:: Information

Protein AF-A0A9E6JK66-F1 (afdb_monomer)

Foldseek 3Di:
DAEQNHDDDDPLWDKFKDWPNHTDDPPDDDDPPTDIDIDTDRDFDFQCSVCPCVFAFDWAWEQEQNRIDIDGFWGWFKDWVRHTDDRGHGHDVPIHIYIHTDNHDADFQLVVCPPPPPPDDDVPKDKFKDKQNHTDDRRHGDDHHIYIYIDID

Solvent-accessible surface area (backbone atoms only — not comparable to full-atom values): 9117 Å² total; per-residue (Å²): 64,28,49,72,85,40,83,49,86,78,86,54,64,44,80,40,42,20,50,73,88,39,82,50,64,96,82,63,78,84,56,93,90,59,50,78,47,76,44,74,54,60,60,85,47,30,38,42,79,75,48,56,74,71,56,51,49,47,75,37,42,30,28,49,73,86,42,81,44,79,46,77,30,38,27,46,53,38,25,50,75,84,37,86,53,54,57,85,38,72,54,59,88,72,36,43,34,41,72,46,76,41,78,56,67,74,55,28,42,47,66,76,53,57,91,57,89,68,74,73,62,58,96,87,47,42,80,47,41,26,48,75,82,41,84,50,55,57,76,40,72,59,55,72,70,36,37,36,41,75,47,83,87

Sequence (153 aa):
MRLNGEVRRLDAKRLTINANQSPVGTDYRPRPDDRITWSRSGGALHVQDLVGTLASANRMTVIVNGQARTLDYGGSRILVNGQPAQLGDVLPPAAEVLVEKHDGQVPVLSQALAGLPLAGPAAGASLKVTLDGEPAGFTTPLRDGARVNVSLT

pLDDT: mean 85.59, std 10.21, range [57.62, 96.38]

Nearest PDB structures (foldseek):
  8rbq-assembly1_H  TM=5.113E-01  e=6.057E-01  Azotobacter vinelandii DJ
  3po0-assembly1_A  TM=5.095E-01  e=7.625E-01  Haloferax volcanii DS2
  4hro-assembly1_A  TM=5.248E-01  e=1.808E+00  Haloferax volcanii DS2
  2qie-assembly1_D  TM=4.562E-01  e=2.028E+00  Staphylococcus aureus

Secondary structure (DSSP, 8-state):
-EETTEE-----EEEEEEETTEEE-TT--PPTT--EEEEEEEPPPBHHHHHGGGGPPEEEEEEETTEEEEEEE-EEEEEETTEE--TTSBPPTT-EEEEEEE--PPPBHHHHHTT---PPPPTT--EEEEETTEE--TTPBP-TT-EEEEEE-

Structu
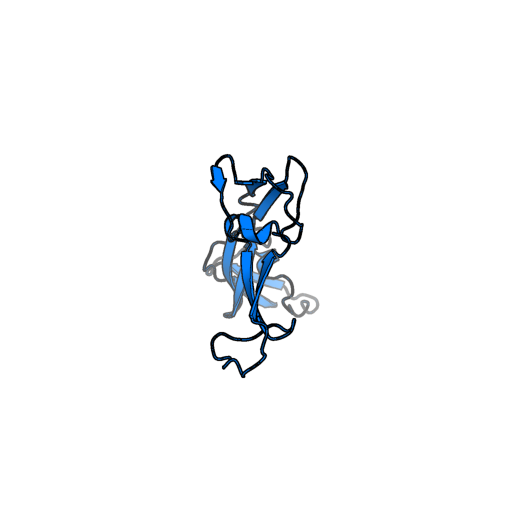re (mmCIF, N/CA/C/O backbone):
data_AF-A0A9E6JK66-F1
#
_entry.id   AF-A0A9E6JK66-F1
#
loop_
_atom_site.group_PDB
_atom_site.id
_atom_site.type_symbol
_atom_site.label_atom_id
_atom_site.label_alt_id
_
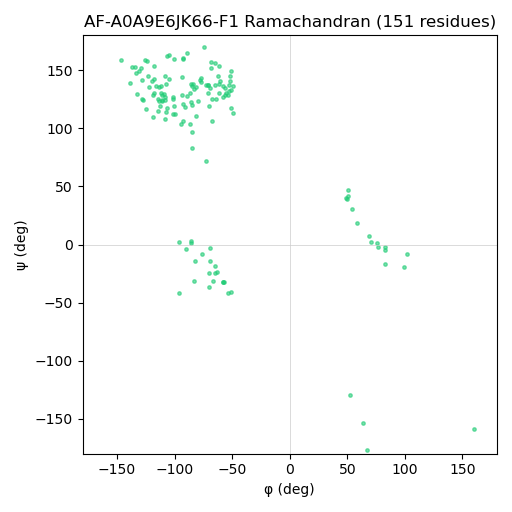atom_site.label_comp_id
_atom_site.label_asym_id
_atom_site.label_entity_id
_atom_site.label_seq_id
_atom_site.pdbx_PDB_ins_code
_atom_site.Cartn_x
_atom_site.Cartn_y
_atom_site.Cartn_z
_atom_site.occupancy
_atom_site.B_iso_or_equiv
_atom_site.auth_seq_id
_atom_site.auth_comp_id
_atom_site.auth_asym_id
_atom_site.auth_atom_id
_atom_site.pdbx_PDB_model_num
ATOM 1 N N . MET A 1 1 ? 20.550 0.864 -11.341 1.00 84.06 1 MET A N 1
ATOM 2 C CA . MET A 1 1 ? 19.656 1.710 -10.520 1.00 84.06 1 MET A CA 1
ATOM 3 C C . MET A 1 1 ? 20.079 1.514 -9.077 1.00 84.06 1 MET A C 1
ATOM 5 O O . MET A 1 1 ? 20.714 0.494 -8.797 1.00 84.06 1 MET A O 1
ATOM 9 N N . ARG A 1 2 ? 19.780 2.453 -8.183 1.00 87.38 2 ARG A N 1
ATOM 10 C CA . ARG A 1 2 ? 20.057 2.296 -6.750 1.00 87.38 2 ARG A CA 1
ATOM 11 C C . ARG A 1 2 ? 18.759 2.371 -5.962 1.00 87.38 2 ARG A C 1
ATOM 13 O O . ARG A 1 2 ? 17.903 3.177 -6.303 1.00 87.38 2 ARG A O 1
ATOM 20 N N . LEU A 1 3 ? 18.628 1.535 -4.943 1.00 90.38 3 LEU A N 1
ATOM 21 C CA . LEU A 1 3 ? 17.527 1.555 -3.987 1.00 90.38 3 LEU A CA 1
ATOM 22 C C . LEU A 1 3 ? 18.133 1.663 -2.593 1.00 90.38 3 LEU A C 1
ATOM 24 O O . LEU A 1 3 ? 18.882 0.773 -2.197 1.00 90.38 3 LEU A O 1
ATOM 28 N N . ASN A 1 4 ? 17.856 2.753 -1.880 1.00 91.62 4 ASN A N 1
ATOM 29 C CA . ASN A 1 4 ? 18.435 3.042 -0.564 1.00 91.62 4 ASN A CA 1
ATOM 30 C C . ASN A 1 4 ? 19.972 2.902 -0.557 1.00 91.62 4 ASN A C 1
ATOM 32 O O . ASN A 1 4 ? 20.559 2.311 0.343 1.00 91.62 4 ASN A O 1
ATOM 36 N N . GLY A 1 5 ? 20.630 3.387 -1.615 1.00 85.75 5 GLY A N 1
ATOM 37 C CA . GLY A 1 5 ? 22.083 3.308 -1.782 1.00 85.75 5 GLY A CA 1
ATOM 38 C C . GLY A 1 5 ? 22.615 1.982 -2.345 1.00 85.75 5 GLY A C 1
ATOM 39 O O . GLY A 1 5 ? 23.726 1.974 -2.883 1.00 85.75 5 GLY A O 1
ATOM 40 N N . GLU A 1 6 ? 21.847 0.890 -2.338 1.00 86.81 6 GLU A N 1
ATOM 41 C CA . GLU A 1 6 ? 22.268 -0.406 -2.891 1.00 86.81 6 GLU A CA 1
ATOM 42 C C . GLU A 1 6 ? 22.032 -0.502 -4.398 1.00 86.81 6 GLU A C 1
ATOM 44 O O . GLU A 1 6 ? 20.974 -0.129 -4.904 1.00 86.81 6 GLU A O 1
ATOM 49 N N . VAL A 1 7 ? 22.989 -1.068 -5.140 1.00 85.38 7 VAL A N 1
ATOM 50 C CA . VAL A 1 7 ? 22.805 -1.324 -6.574 1.00 85.38 7 VAL A CA 1
ATOM 51 C C . VAL A 1 7 ? 21.792 -2.452 -6.767 1.00 85.38 7 VAL A C 1
ATOM 53 O O . VAL A 1 7 ? 22.022 -3.592 -6.373 1.00 85.38 7 VAL A O 1
ATOM 56 N N . ARG A 1 8 ? 20.689 -2.140 -7.449 1.00 80.62 8 ARG A N 1
ATOM 57 C CA . ARG A 1 8 ? 19.671 -3.104 -7.878 1.00 80.62 8 ARG A CA 1
ATOM 58 C C . ARG A 1 8 ? 19.683 -3.225 -9.400 1.00 80.62 8 ARG A C 1
ATOM 60 O O . ARG A 1 8 ? 19.767 -2.226 -10.129 1.00 80.62 8 ARG A O 1
ATOM 67 N N . ARG A 1 9 ? 19.601 -4.469 -9.877 1.00 77.44 9 ARG A N 1
ATOM 68 C CA . ARG A 1 9 ? 19.410 -4.814 -11.289 1.00 77.44 9 ARG A CA 1
ATOM 69 C C . ARG A 1 9 ? 18.014 -5.397 -11.445 1.00 77.44 9 ARG A C 1
ATOM 71 O O . ARG A 1 9 ? 17.675 -6.349 -10.755 1.00 77.44 9 ARG A O 1
ATOM 78 N N . LEU A 1 10 ? 17.235 -4.795 -12.332 1.00 68.69 10 LEU A N 1
ATOM 79 C CA . LEU A 1 10 ? 15.940 -5.307 -12.751 1.00 68.69 10 LEU A CA 1
ATOM 80 C C . LEU A 1 10 ? 16.058 -5.751 -14.201 1.00 68.69 10 LEU A C 1
ATOM 82 O O . LEU A 1 10 ? 16.507 -4.981 -15.056 1.00 68.69 10 LEU A O 1
ATOM 86 N N . ASP A 1 11 ? 15.632 -6.976 -14.480 1.00 63.72 11 ASP A N 1
ATOM 87 C CA . ASP A 1 11 ? 15.555 -7.487 -15.839 1.00 63.72 11 ASP A CA 1
ATOM 88 C C . ASP A 1 11 ? 14.224 -7.059 -16.467 1.00 63.72 11 ASP A C 1
ATOM 90 O O . ASP A 1 11 ? 13.253 -7.802 -16.520 1.00 63.72 11 ASP A O 1
ATOM 94 N N . ALA A 1 12 ? 14.182 -5.829 -16.984 1.00 57.62 12 ALA A N 1
ATOM 95 C CA . ALA A 1 12 ? 13.018 -5.285 -17.701 1.00 57.62 12 ALA A CA 1
ATOM 96 C C . ALA A 1 12 ? 12.764 -5.945 -19.072 1.00 57.62 12 ALA A C 1
ATOM 98 O O . ALA A 1 12 ? 11.857 -5.560 -19.810 1.00 57.62 12 ALA A O 1
ATOM 99 N N . LYS A 1 13 ? 13.635 -6.871 -19.484 1.00 60.06 13 LYS A N 1
ATOM 100 C CA . LYS A 1 13 ? 13.700 -7.382 -20.852 1.00 60.06 13 LYS A CA 1
ATOM 101 C C . LYS A 1 13 ? 12.848 -8.636 -20.968 1.00 60.06 13 LYS A C 1
ATOM 103 O O . LYS A 1 13 ? 13.278 -9.707 -20.552 1.00 60.06 13 LYS A O 1
ATOM 108 N N . ARG A 1 14 ? 11.688 -8.525 -21.617 1.00 62.59 14 ARG A N 1
ATOM 109 C CA . ARG A 1 14 ? 11.006 -9.703 -22.167 1.00 62.59 14 ARG A CA 1
ATOM 110 C C . ARG A 1 14 ? 11.542 -9.974 -23.566 1.00 62.59 14 ARG A C 1
ATOM 112 O O . ARG A 1 14 ? 11.666 -9.058 -24.383 1.00 62.59 14 ARG A O 1
ATOM 119 N N . LEU A 1 15 ? 11.913 -11.226 -23.808 1.00 67.12 15 LEU A N 1
ATOM 120 C CA . LEU A 1 15 ? 12.249 -11.704 -25.140 1.00 67.12 15 LEU A CA 1
ATOM 121 C C . LEU A 1 15 ? 10.948 -12.134 -25.815 1.00 67.12 15 LEU A C 1
ATOM 123 O O . LEU A 1 15 ? 10.246 -12.997 -25.293 1.00 67.12 15 LEU A O 1
ATOM 127 N N . THR A 1 16 ? 10.647 -11.543 -26.961 1.00 77.06 16 THR A N 1
ATOM 128 C CA . THR A 1 16 ? 9.497 -11.915 -27.780 1.00 77.06 16 THR A CA 1
ATOM 129 C C . THR A 1 16 ? 10.022 -12.563 -29.050 1.00 77.06 16 THR A C 1
ATOM 131 O O . THR A 1 16 ? 10.839 -11.975 -29.764 1.00 77.06 16 THR A O 1
ATOM 134 N N . ILE A 1 17 ? 9.588 -13.791 -29.320 1.00 84.81 17 ILE A N 1
ATOM 135 C CA . ILE A 1 17 ? 9.842 -14.460 -30.597 1.00 84.81 17 ILE A CA 1
ATOM 136 C C . ILE A 1 17 ? 8.778 -13.958 -31.565 1.00 84.81 17 ILE A C 1
ATOM 138 O O . ILE A 1 17 ? 7.608 -13.900 -31.199 1.00 84.81 17 ILE A O 1
ATOM 142 N N . ASN A 1 18 ? 9.170 -13.582 -32.777 1.00 87.88 18 ASN A N 1
ATOM 143 C CA . ASN A 1 18 ? 8.249 -13.169 -33.824 1.00 87.88 18 ASN A CA 1
ATOM 144 C C . ASN A 1 18 ? 8.427 -14.063 -35.050 1.00 87.88 18 ASN A C 1
ATOM 146 O O . ASN A 1 18 ? 9.556 -14.298 -35.479 1.00 87.88 18 ASN A O 1
ATOM 150 N N . ALA A 1 19 ? 7.324 -14.503 -35.644 1.00 93.00 19 ALA A N 1
ATOM 151 C CA . ALA A 1 19 ? 7.300 -15.101 -36.971 1.00 93.00 19 ALA A CA 1
ATOM 152 C C . ALA A 1 19 ? 6.642 -14.111 -37.931 1.00 93.00 19 ALA A C 1
ATOM 154 O O . ALA A 1 19 ? 5.544 -13.622 -37.663 1.00 93.00 19 ALA A O 1
ATOM 155 N N . ASN A 1 20 ? 7.337 -13.756 -39.014 1.00 92.00 20 ASN A N 1
ATOM 156 C CA . ASN A 1 20 ? 6.848 -12.796 -40.011 1.00 92.00 20 ASN A CA 1
ATOM 157 C C . ASN A 1 20 ? 6.341 -11.488 -39.366 1.00 92.00 20 ASN A C 1
ATOM 159 O O . ASN A 1 20 ? 5.260 -11.001 -39.678 1.00 92.00 20 ASN A O 1
ATOM 163 N N . GLN A 1 21 ? 7.138 -10.939 -38.437 1.00 86.44 21 GLN A N 1
ATOM 164 C CA . GLN A 1 21 ? 6.873 -9.702 -37.676 1.00 86.44 21 GLN A CA 1
ATOM 165 C C . GLN A 1 21 ? 5.754 -9.776 -36.622 1.00 86.44 21 GLN A C 1
ATOM 167 O O . GLN A 1 21 ? 5.516 -8.779 -35.944 1.00 86.44 21 GLN A O 1
ATOM 172 N N . SER A 1 22 ? 5.121 -10.933 -36.422 1.00 88.56 22 SER A N 1
ATOM 173 C CA . SER A 1 22 ? 4.080 -11.113 -35.403 1.00 88.56 22 SER A CA 1
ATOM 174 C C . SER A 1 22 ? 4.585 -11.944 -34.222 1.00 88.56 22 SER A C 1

::::

Requirement
Print again the lines of the entries above that fall between the line holding "ATOM 37 C CA" and the line holding "ATOM 40 N N", inclusive, exactly as they stand.

Written response
ATOM 37 C CA . GLY A 1 5 ? 22.083 3.308 -1.782 1.00 85.75 5 GLY A CA 1
ATOM 38 C C . GLY A 1 5 ? 22.615 1.982 -2.345 1.00 85.75 5 GLY A C 1
ATOM 39 O O . GLY A 1 5 ? 23.726 1.974 -2.883 1.00 85.75 5 GLY A O 1
ATOM 40 N N . GLU A 1 6 ? 21.847 0.890 -2.338 1.00 86.81 6 GLU A N 1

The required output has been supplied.